Work order:
Print the listing that follows, character for character.
*** Information supplied ***
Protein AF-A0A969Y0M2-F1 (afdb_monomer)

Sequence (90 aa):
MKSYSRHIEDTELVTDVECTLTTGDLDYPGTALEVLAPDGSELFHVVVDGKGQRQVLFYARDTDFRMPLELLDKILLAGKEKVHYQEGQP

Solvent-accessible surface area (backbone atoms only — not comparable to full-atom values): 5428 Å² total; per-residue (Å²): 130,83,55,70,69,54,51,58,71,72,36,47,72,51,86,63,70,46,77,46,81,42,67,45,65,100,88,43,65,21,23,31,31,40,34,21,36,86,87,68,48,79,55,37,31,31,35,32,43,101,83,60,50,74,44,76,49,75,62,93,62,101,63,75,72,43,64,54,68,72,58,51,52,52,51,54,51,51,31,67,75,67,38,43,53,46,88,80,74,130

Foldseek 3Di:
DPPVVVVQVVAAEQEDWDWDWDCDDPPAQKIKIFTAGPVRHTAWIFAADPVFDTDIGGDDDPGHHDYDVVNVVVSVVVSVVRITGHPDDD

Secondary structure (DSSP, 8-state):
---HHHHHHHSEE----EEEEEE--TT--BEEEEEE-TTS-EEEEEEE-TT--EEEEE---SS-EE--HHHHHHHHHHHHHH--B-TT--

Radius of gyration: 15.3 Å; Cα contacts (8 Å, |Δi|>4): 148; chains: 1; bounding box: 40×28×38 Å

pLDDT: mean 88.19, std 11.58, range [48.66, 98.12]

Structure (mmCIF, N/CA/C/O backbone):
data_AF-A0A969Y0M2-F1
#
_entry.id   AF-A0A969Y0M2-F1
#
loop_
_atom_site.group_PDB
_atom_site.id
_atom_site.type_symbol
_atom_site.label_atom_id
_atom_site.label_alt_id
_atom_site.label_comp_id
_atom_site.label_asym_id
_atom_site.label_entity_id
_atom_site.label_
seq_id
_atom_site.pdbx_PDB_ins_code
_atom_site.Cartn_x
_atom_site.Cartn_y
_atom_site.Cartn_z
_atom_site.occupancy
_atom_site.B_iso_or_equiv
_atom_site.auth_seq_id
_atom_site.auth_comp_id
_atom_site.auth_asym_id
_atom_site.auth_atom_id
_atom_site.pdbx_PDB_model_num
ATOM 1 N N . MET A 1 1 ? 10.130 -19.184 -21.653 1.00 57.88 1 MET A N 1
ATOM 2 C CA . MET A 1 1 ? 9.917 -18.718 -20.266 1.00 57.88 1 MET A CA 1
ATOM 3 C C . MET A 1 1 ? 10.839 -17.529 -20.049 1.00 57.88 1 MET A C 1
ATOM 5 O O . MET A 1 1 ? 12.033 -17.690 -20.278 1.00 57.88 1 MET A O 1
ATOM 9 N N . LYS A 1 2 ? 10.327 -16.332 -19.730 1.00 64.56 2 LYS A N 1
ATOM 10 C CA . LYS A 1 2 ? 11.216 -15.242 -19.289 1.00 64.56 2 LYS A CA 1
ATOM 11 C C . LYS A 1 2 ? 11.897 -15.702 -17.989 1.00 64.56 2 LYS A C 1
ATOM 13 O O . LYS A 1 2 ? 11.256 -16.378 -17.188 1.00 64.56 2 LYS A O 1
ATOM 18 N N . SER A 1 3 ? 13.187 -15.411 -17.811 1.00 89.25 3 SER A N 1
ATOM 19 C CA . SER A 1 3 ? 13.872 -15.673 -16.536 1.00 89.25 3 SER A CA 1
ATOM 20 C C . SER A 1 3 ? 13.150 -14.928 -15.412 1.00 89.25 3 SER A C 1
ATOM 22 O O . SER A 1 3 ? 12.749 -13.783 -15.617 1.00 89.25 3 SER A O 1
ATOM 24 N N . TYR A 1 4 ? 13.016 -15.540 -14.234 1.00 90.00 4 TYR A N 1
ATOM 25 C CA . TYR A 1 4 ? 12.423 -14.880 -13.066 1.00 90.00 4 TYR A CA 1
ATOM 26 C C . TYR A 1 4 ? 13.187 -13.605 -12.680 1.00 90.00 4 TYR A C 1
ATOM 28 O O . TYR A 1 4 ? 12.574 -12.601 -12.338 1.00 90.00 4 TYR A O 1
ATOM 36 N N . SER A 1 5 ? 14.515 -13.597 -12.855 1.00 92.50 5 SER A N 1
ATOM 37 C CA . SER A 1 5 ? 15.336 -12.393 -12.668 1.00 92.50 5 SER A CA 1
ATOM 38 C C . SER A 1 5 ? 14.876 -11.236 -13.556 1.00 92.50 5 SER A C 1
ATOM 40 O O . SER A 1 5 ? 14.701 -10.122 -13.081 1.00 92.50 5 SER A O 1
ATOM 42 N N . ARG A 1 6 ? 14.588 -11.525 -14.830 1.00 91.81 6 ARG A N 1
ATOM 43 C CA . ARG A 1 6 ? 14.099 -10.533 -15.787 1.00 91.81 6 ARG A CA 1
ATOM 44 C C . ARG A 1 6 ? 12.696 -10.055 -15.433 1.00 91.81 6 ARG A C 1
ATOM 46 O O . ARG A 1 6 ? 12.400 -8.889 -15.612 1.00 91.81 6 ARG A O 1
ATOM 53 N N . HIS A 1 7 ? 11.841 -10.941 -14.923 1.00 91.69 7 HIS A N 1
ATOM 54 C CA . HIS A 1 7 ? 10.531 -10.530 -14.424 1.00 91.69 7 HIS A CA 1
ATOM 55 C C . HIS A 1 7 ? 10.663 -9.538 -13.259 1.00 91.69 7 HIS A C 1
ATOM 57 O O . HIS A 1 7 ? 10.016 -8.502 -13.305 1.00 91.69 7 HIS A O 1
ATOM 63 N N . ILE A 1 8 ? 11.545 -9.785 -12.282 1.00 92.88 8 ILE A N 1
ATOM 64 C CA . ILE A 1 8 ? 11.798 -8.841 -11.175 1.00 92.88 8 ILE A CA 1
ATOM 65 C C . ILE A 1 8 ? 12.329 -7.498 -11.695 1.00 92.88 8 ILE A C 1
*** End of Information supplied ***
Your solution:
Protein AF-A0A969Y0M2-F1 (afdb_monomer)

Sequence (90 aa):
MKSYSRHIEDTELVTDVECTLTTGDLDYPGTALEVLAPDGSELFHVVVDGKGQRQVLFYARDTDFRMPLELLDKILLAGKEKVHYQEGQP

Solvent-accessible surface area (backbone atoms only — not comparable to full-atom values): 5428 Å² total; per-residue (Å²): 130,83,55,70,69,54,51,58,71,72,36,47,72,51,86,63,70,46,77,46,81,42,67,45,65,100,88,43,65,21,23,31,31,40,34,21,36,86,87,68,48,79,55,37,31,31,35,32,43,101,83,60,50,74,44,76,49,75,62,93,62,101,63,75,72,43,64,54,68,72,58,51,52,52,51,54,51,51,31,67,75,67,38,43,53,46,88,80,74,130

Foldseek 3Di:
DPPVVVVQVVAAEQEDWDWDWDCDDPPAQKIKIFTAGPVRHTAWIFAADPVFDTDIGGDDDPGHHDYDVVNVVVSVVVSVVRITGHPDDD

Secondary structure (DSSP, 8-state):
---HHHHHHHSEE----EEEEEE--TT--BEEEEEE-TTS-EEEEEEE-TT--EEEEE---SS-EE--HHHHHHHHHHHHHH--B-TT--

Radius of gyration: 15.3 Å; Cα contacts (8 Å, |Δi|>4): 148; chains: 1; bounding box: 40×28×38 Å

pLDDT: mean 88.19, std 11.58, range [48.66, 98.12]

Structure (mmCIF, N/CA/C/O backbone):
data_AF-A0A969Y0M2-F1
#
_entry.id   AF-A0A969Y0M2-F1
#
loop_
_atom_site.group_PDB
_atom_site.id
_atom_site.type_symbol
_atom_site.label_atom_id
_atom_site.label_alt_id
_atom_site.label_comp_id
_atom_site.label_asym_id
_atom_site.label_entity_id
_atom_site.label_
seq_id
_atom_site.pdbx_PDB_ins_code
_atom_site.Cartn_x
_atom_site.Cartn_y
_atom_site.Cartn_z
_atom_site.occupancy
_atom_site.B_iso_or_equiv
_atom_site.auth_seq_id
_atom_site.auth_comp_id
_atom_site.auth_asym_id
_atom_site.auth_atom_id
_atom_site.pdbx_PDB_model_num
ATOM 1 N N . MET A 1 1 ? 10.130 -19.184 -21.653 1.00 57.88 1 MET A N 1
ATOM 2 C CA . MET A 1 1 ? 9.917 -18.718 -20.266 1.00 57.88 1 MET A CA 1
ATOM 3 C C . MET A 1 1 ? 10.839 -17.529 -20.049 1.00 57.88 1 MET A C 1
ATOM 5 O O . MET A 1 1 ? 12.033 -17.690 -20.278 1.00 57.88 1 MET A O 1
ATOM 9 N N . LYS A 1 2 ? 10.327 -16.332 -19.730 1.00 64.56 2 LYS A N 1
ATOM 10 C CA . LYS A 1 2 ? 11.216 -15.242 -19.289 1.00 64.56 2 LYS A CA 1
ATOM 11 C C . LYS A 1 2 ? 11.897 -15.702 -17.989 1.00 64.56 2 LYS A C 1
ATOM 13 O O . LYS A 1 2 ? 11.256 -16.378 -17.188 1.00 64.56 2 LYS A O 1
ATOM 18 N N . SER A 1 3 ? 13.187 -15.411 -17.811 1.00 89.25 3 SER A N 1
ATOM 19 C CA . SER A 1 3 ? 13.872 -15.673 -16.536 1.00 89.25 3 SER A CA 1
ATOM 20 C C . SER A 1 3 ? 13.150 -14.928 -15.412 1.00 89.25 3 SER A C 1
ATOM 22 O O . SER A 1 3 ? 12.749 -13.783 -15.617 1.00 89.25 3 SER A O 1
ATOM 24 N N . TYR A 1 4 ? 13.016 -15.540 -14.234 1.00 90.00 4 TYR A N 1
ATOM 25 C CA . TYR A 1 4 ? 12.423 -14.880 -13.066 1.00 90.00 4 TYR A CA 1
ATOM 26 C C . TYR A 1 4 ? 13.187 -13.605 -12.680 1.00 90.00 4 TYR A C 1
ATOM 28 O O . TYR A 1 4 ? 12.574 -12.601 -12.338 1.00 90.00 4 TYR A O 1
ATOM 36 N N . SER A 1 5 ? 14.515 -13.597 -12.855 1.00 92.50 5 SER A N 1
ATOM 37 C CA . SER A 1 5 ? 15.336 -12.393 -12.668 1.00 92.50 5 SER A CA 1
ATOM 38 C C . SER A 1 5 ? 14.876 -11.236 -13.556 1.00 92.50 5 SER A C 1
ATOM 40 O O . SER A 1 5 ? 14.701 -10.122 -13.081 1.00 92.50 5 SER A O 1
ATOM 42 N N . ARG A 1 6 ? 14.588 -11.525 -14.830 1.00 91.81 6 ARG A N 1
ATOM 43 C CA . ARG A 1 6 ? 14.099 -10.533 -15.787 1.00 91.81 6 ARG A CA 1
ATOM 44 C C . ARG A 1 6 ? 12.696 -10.055 -15.433 1.00 91.81 6 ARG A C 1
ATOM 46 O O . ARG A 1 6 ? 12.400 -8.889 -15.612 1.00 91.81 6 ARG A O 1
ATOM 53 N N . HIS A 1 7 ? 11.841 -10.941 -14.923 1.00 91.69 7 HIS A N 1
ATOM 54 C CA . HIS A 1 7 ? 10.531 -10.530 -14.424 1.00 91.69 7 HIS A CA 1
ATOM 55 C C . HIS A 1 7 ? 10.663 -9.538 -13.259 1.00 91.69 7 HIS A C 1
ATOM 57 O O . HIS A 1 7 ? 10.016 -8.502 -13.305 1.00 91.69 7 HIS A O 1
ATOM 63 N N . ILE A 1 8 ? 11.545 -9.785 -12.282 1.00 92.88 8 ILE A N 1
ATOM 64 C CA . ILE A 1 8 ? 11.798 -8.841 -11.175 1.00 92.88 8 ILE A CA 1
ATOM 65 C C . ILE A 1 8 ? 12.329 -7.498 -11.695 1.00 92.88 8 ILE A C 1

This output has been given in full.